CADD= represents computational methods and resources that are used to facilitate the design and

discovery of new therapeutic solutions.

- Emerging technology with less time and financial constraints. Helps computational chemist and
research scientists to design lead compounds for a specific disease.
Definition of drug, drug design. Criteria of the drug, characteristics, and function of drug.
Types of drug design
1) Ligand based DD- relies on knowledge of other molecules that bind to the biological target of
interest. Used to derive a pharmacophore (definition). Similarity searching and Pharmacophore
mapping. Uses principle of chemical or structural similarity of ligands. It can not find novel
class of hit/lead. Lesser chances of false positives.
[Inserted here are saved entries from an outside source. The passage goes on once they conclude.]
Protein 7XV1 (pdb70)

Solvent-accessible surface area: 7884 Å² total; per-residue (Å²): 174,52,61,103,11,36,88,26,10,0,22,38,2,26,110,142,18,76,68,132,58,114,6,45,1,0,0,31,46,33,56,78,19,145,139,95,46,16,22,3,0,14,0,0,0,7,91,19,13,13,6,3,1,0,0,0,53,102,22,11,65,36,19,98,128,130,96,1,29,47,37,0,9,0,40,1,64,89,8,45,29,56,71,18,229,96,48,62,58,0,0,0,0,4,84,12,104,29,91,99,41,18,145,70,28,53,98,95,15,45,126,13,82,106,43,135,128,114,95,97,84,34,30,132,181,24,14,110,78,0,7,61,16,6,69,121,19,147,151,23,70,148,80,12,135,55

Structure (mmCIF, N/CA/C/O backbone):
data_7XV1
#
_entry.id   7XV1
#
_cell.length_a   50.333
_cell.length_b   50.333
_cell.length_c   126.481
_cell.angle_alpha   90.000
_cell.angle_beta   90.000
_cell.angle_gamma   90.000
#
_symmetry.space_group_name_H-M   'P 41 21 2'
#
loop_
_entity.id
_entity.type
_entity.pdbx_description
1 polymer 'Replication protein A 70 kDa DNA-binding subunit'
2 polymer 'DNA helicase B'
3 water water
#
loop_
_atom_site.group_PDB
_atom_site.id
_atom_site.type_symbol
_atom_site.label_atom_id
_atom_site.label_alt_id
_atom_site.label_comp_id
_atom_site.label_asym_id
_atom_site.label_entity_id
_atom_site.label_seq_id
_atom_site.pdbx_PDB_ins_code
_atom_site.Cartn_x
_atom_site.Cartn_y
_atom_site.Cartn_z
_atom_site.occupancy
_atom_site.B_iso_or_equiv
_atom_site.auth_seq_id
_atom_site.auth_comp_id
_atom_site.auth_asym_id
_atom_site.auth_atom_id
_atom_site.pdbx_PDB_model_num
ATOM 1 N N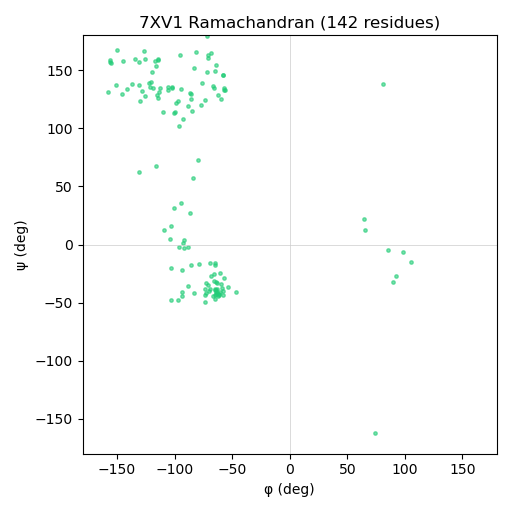 . MET A 1 1 ? 7.317 2.000 4.827 1.00 51.27 1 MET A N 1
ATOM 2 C CA . MET A 1 1 ? 8.737 1.660 4.565 1.00 44.39 1 MET A CA 1
ATOM 3 C C . MET A 1 1 ? 9.131 0.422 5.381 1.00 48.15 1 MET A C 1
ATOM 4 O O . MET A 1 1 ? 8.744 0.339 6.548 1.00 43.34 1 MET A O 1
ATOM 9 N N . VAL A 1 2 ? 9.878 -0.503 4.777 1.00 50.85 2 VAL A N 1
ATOM 10 C CA . VAL A 1 2 ? 10.345 -1.735 5.474 1.00 43.37 2 VAL A CA 1
ATOM 11 C C . VAL A 1 2 ? 11.384 -1.329 6.520 1.00 42.44 2 VAL A C 1
ATOM 12 O O . VAL A 1 2 ? 11.659 -2.151 7.411 1.00 35.51 2 VAL A O 1
ATOM 16 N N . GLY A 1 3 ? 11.925 -0.107 6.416 1.00 42.26 3 GLY A N 1
ATOM 17 C CA . GLY A 1 3 ? 12.891 0.426 7.396 1.00 42.99 3 GLY A CA 1
ATOM 18 C C . GLY A 1 3 ? 12.247 0.590 8.759 1.00 33.29 3 GLY A C 1
ATOM 19 O O . GLY A 1 3 ? 12.986 0.762 9.739 1.00 24.95 3 GLY A O 1
ATOM 20 N N . GLN A 1 4 ? 10.914 0.599 8.805 1.00 27.63 4 GLN A N 1
ATOM 21 C CA . GLN A 1 4 ? 10.188 0.700 10.093 1.00 27.53 4 GLN A CA 1
ATOM 22 C C . GLN A 1 4 ? 10.145 -0.651 10.819 1.00 26.33 4 GLN A C 1
ATOM 23 O O . GLN A 1 4 ? 9.845 -0.630 12.019 1.00 22.12 4 GLN A O 1
ATOM 29 N N . LEU A 1 5 ? 10.413 -1.773 10.134 1.00 23.36 5 LEU A N 1
ATOM 30 C CA . LEU A 1 5 ? 10.260 -3.062 10.796 1.00 21.80 5 LEU A CA 1
ATOM 31 C C . LEU A 1 5 ? 11.606 -3.759 10.949 1.00 20.30 5 LEU A C 1
ATOM 32 O O . LEU A 1 5 ? 12.570 -3.467 10.242 1.00 21.71 5 LEU A O 1
ATOM 37 N N . SER A 1 6 ? 11.647 -4.701 11.895 1.00 20.85 6 SER A N 1
ATOM 38 C CA . SER A 1 6 ? 12.873 -5.402 12.294 1.00 21.17 6 SER A CA 1
ATOM 39 C C . SER A 1 6 ? 13.211 -6.509 11.293 1.00 20.19 6 SER A C 1
ATOM 40 O O . SER A 1 6 ? 13.093 -7.701 11.567 1.00 19.64 6 SER A O 1
ATOM 43 N N . GLU A 1 7 ? 13.666 -6.089 10.112 1.00 21.84 7 GLU A N 1
ATOM 44 C CA . GLU A 1 7 ? 13.903 -7.036 9.033 1.00 22.81 7 GLU A CA 1
ATOM 45 C C . GLU A 1 7 ? 14.935 -8.065 9.461 1.00 24.70 7 GLU A C 1
ATOM 46 O O . GLU A 1 7 ? 16.037 -7.707 9.892 1.00 25.45 7 GLU A O 1
ATOM 52 N N . GLY A 1 8 ? 14.573 -9.339 9.348 1.00 22.74 8 GLY A N 1
ATOM 53 C CA . GLY A 1 8 ? 15.432 -10.428 9.747 1.00 24.77 8 GLY A CA 1
ATOM 54 C C . GLY A 1 8 ? 15.143 -11.000 11.117 1.00 24.04 8 GLY A C 1
ATOM 55 O O . GLY A 1 8 ? 15.770 -12.007 11.488 1.00 22.21 8 GLY A O 1
ATOM 56 N N . ALA A 1 9 ? 14.229 -10.386 11.883 1.00 20.36 9 ALA A N 1
ATOM 57 C CA . ALA A 1 9 ? 13.902 -10.909 13.210 1.00 20.38 9 ALA A CA 1
ATOM 58 C C . ALA A 1 9 ? 13.243 -12.279 13.116 1.00 21.73 9 ALA A C 1
ATOM 59 O O . ALA A 1 9 ? 13.502 -13.155 13.947 1.00 21.06 9 ALA A O 1
ATOM 61 N N . ILE A 1 10 ? 12.383 -12.484 12.119 1.00 20.06 10 ILE A N 1
ATOM 62 C CA . ILE A 1 10 ? 11.704 -13.779 12.031 1.00 20.72 10 ILE A CA 1
ATOM 63 C C . ILE A 1 10 ? 12.705 -14.882 11.725 1.00 19.40 10 ILE A C 1
ATOM 64 O O . ILE A 1 10 ? 12.706 -15.947 12.372 1.00 20.91 10 ILE A O 1
ATOM 69 N N . ALA A 1 11 ? 13.609 -14.627 10.781 1.00 20.90 11 ALA A N 1
ATOM 70 C CA . ALA A 1 11 ? 14.667 -15.591 10.501 1.00 23.57 11 ALA A CA 1
ATOM 71 C C . ALA A 1 11 ? 15.508 -15.858 11.743 1.00 24.96 11 ALA A C 1
ATOM 72 O O . ALA A 1 11 ? 15.929 -16.992 11.979 1.00 26.32 11 ALA A O 1
ATOM 74 N N . ALA A 1 12 ? 15.763 -14.826 12.553 1.00 21.15 12 ALA A N 1
ATOM 75 C CA . ALA A 1 12 ? 16.602 -15.032 13.734 1.00 25.69 12 ALA A CA 1
ATOM 76 C C . ALA A 1 12 ? 15.886 -15.874 14.779 1.00 27.19 12 ALA A C 1
ATOM 77 O O . ALA A 1 12 ? 16.495 -16.745 15.412 1.00 28.31 12 ALA A O 1
ATOM 79 N N . ILE A 1 13 ? 14.591 -15.638 14.975 1.00 21.44 13 ILE A N 1
ATOM 80 C CA . ILE A 1 13 ? 13.845 -16.486 15.894 1.00 25.37 13 ILE A CA 1
ATOM 81 C C . ILE A 1 13 ? 13.800 -17.913 15.377 1.00 25.16 13 ILE A C 1
ATOM 82 O O . ILE A 1 13 ? 13.985 -18.872 16.138 1.00 24.92 13 ILE A O 1
ATOM 87 N N . MET A 1 14 ? 13.612 -18.078 14.073 1.00 22.43 14 MET A N 1
ATOM 88 C CA . MET A 1 14 ? 13.401 -19.412 13.530 1.00 24.43 14 MET A CA 1
ATOM 89 C C . MET A 1 14 ? 14.692 -20.211 13.550 1.00 29.01 14 MET A C 1
ATOM 90 O O . MET A 1 14 ? 14.663 -21.437 13.723 1.00 28.96 14 MET A O 1
ATOM 95 N N . GLN A 1 15 ? 15.835 -19.544 13.374 1.00 26.21 15 GLN A N 1
ATOM 96 C CA . GLN A 1 15 ? 17.121 -20.237 13.314 1.00 28.69 15 GLN A CA 1
ATOM 97 C C . GLN A 1 15 ? 17.859 -20.235 14.655 1.00 32.72 15 GLN A C 1
ATOM 98 O O . GLN A 1 15 ? 18.300 -21.294 15.109 1.00 33.54 15 GLN A O 1
ATOM 104 N N . LYS A 1 16 ? 17.969 -19.087 15.333 1.00 27.90 16 LYS A N 1
ATOM 105 C CA . LYS A 1 16 ? 18.714 -19.024 16.590 1.00 31.75 16 LYS A CA 1
ATOM 106 C C . LYS A 1 16 ? 17.854 -19.226 17.829 1.00 36.20 16 LYS A C 1
ATOM 107 O O . LYS A 1 16 ? 18.394 -19.590 18.883 1.00 37.65 16 LYS A O 1
ATOM 113 N N . GLY A 1 17 ? 16.545 -18.992 17.739 1.00 34.49 17 GLY A N 1
ATOM 114 C CA . GLY A 1 17 ? 15.659 -19.146 18.878 1.00 35.66 17 GLY A CA 1
ATOM 115 C C . GLY A 1 17 ? 15.893 -18.192 20.032 1.00 41.03 17 GLY A C 1
ATOM 116 O O . GLY A 1 17 ? 15.295 -18.381 21.094 1.00 42.08 17 GLY A O 1
ATOM 117 N N . ASP A 1 18 ? 16.689 -17.142 19.834 1.00 43.80 18 ASP A N 1
ATOM 118 C CA . ASP A 1 18 ? 17.011 -16.235 20.971 1.00 45.15 18 ASP A CA 1
ATOM 119 C C . ASP A 1 18 ? 15.815 -15.326 21.277 1.00 38.51 18 ASP A C 1
ATOM 120 O O . ASP A 1 18 ? 15.162 -14.870 20.326 1.00 38.39 18 ASP A O 1
ATOM 125 N N . THR A 1 19 ? 15.532 -15.111 22.563 1.00 36.96 19 THR A N 1
ATOM 126 C CA . THR A 1 19 ? 14.383 -14.269 22.982 1.00 36.58 19 THR A CA 1
ATOM 127 C C . THR A 1 19 ? 14.869 -12.898 23.457 1.00 36.17 19 THR A C 1
ATOM 128 O O . THR A 1 19 ? 14.028 -12.111 23.909 1.00 35.32 19 THR A O 1
ATOM 132 N N . ASN A 1 20 ? 16.167 -12.624 23.351 1.00 32.56 20 ASN A N 1
ATOM 133 C CA . ASN A 1 20 ? 16.711 -11.355 23.906 1.00 35.97 20 ASN A CA 1
ATOM 134 C C . ASN A 1 20 ? 16.587 -10.216 22.888 1.00 35.51 20 ASN A C 1
ATOM 135 O O . ASN A 1 20 ? 17.397 -9.276 22.964 1.00 39.45 20 ASN A O 1
ATOM 140 N N . ILE A 1 21 ? 15.611 -10.289 21.981 1.00 31.53 21 ILE A N 1
ATOM 141 C CA . ILE A 1 21 ? 15.395 -9.191 21.050 1.00 32.18 21 ILE A CA 1
ATOM 142 C C . ILE A 1 21 ? 14.023 -8.589 21.318 1.00 29.38 21 ILE A C 1
ATOM 143 O O . ILE A 1 21 ? 13.134 -9.239 21.877 1.00 27.60 21 ILE A O 1
ATOM 148 N N . LYS A 1 22 ? 13.892 -7.293 20.967 1.00 26.68 22 LYS A N 1
ATOM 149 C CA . LYS A 1 22 ? 12.608 -6.547 21.097 1.00 24.83 22 LYS A CA 1
ATOM 150 C C . LYS A 1 22 ? 12.187 -6.166 19.659 1.00 23.07 22 LYS A C 1
ATOM 151 O O . LYS A 1 22 ? 12.200 -4.963 19.362 1.00 22.77 22 LYS A O 1
ATOM 157 N N . PRO A 1 23 ? 11.803 -7.104 18.746 1.00 22.34 23 PRO A N 1
ATOM 158 C CA . PRO A 1 23 ? 11.578 -6.764 17.342 1.00 21.31 23 PRO A CA 1
ATOM 159 C C . PRO A 1 23 ? 10.311 -5.949 17.142 1.00 22.71 23 PRO A C 1
ATOM 160 O O . PRO A 1 23 ? 9.327 -6.082 17.873 1.00 21.07 23 PRO A O 1
ATOM 164 N N . ILE A 1 24 ? 10.359 -5.082 16.140 1.00 19.30 24 ILE A N 1
ATOM 165 C CA . ILE A 1 24 ? 9.202 -4.313 15.691 1.00 19.61 24 ILE A CA 1
ATOM 166 C C . ILE A 1 24 ? 8.609 -5.018 14.474 1.00 21.65 24 ILE A C 1
ATOM 167 O O . ILE A 1 24 ? 9.294 -5.230 13.467 1.00 19.73 24 ILE A O 1
ATOM 172 N N . LEU A 1 25 ? 7.336 -5.396 14.575 1.00 18.28 25 LEU A N 1
ATOM 173 C CA . LEU A 1 25 ? 6.660 -6.235 13.597 1.00 17.37 25 LEU A CA 1
ATOM 174 C C . LEU A 1 25 ? 5.327 -5.607 13.214 1.00 20.85 25 LEU A C 1
ATOM 175 O O . LEU A 1 25 ? 4.728 -4.865 13.990 1.00 22.93 25 LEU A O 1
ATOM 180 N N . GLN A 1 26 ? 4.824 -5.965 12.044 1.00 18.44 26 GLN A N 1
ATOM 181 C CA . GLN A 1 26 ? 3.468 -5.581 11.645 1.00 21.74 26 GLN A CA 1
ATOM 182 C C . GLN A 1 26 ? 2.534 -6.783 11.733 1.00 23.22 26 GLN A C 1
ATOM 183 O O . GLN A 1 26 ? 2.879 -7.878 11.273 1.00 22.07 26 GLN A O 1
ATOM 189 N N . VAL A 1 27 ? 1.365 -6.583 12.343 1.00 21.81 27 VAL A N 1
ATOM 190 C CA . VAL A 1 27 ? 0.322 -7.609 12.322 1.00 21.89 27 VAL A CA 1
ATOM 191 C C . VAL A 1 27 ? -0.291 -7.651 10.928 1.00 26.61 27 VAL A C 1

2) Structure based DD- relies on knowledge of the 3D structure of the biological target obtained
through methods such as x-ray crystallography, NMR (Nuclear Magnetic Resonance). Drugs
that are predicted to bind with to the target may be designed using… via structure of the
biological target. Molecular docking. Uses principle of binding kinetics or interactions between
receptor and ligand. It can find novel class of hit/lead. Higher chances of false positives.
- Homology modeling- comparative modeling of protein, refers to constructing an atomic-
resolution model of the “target” and an experimental 3D structure of a related homologous
protein “template”
Steps of drug design
1) Selection of the disease
2) Target selection- enzymes, receptors, nucleic acids
3) Selection of ligands/drugs
4) Molecular docking- predicts the preferred orientation of one molecule to a second when bound
to each other to form a stable complex. Programs that can be used for molecular docking are
….
Benefits:
1) Time saving
2) Reduced cost
3) Improve quality of life
NEW VIDEO- Introduction to virtual screening
Typical screening- expensive (both money and time), can be automated but it still needs a lot of
human intervention, not all assays can be automated. Perform in vivo or in vitro depending on your
target compound.
Virtual screening- Cheap (saves both money and time), easily automated, dramatic reduction of the
number of compounds to test and false negative, enrich ligand libraries, allow to test in silico the
“druggability” of new targets.
Disadvantages= often inaccurate, scoring-function dependent, no method that’s better than others,
strongly depend on: (1) target, (2) search method, (3) fraction of chemical space sampled. Always
provides an answer.
- Search for compounds with a defined biological activity using a computational model. It is a
knowledge-based model. (Ligand-based/receptor-based)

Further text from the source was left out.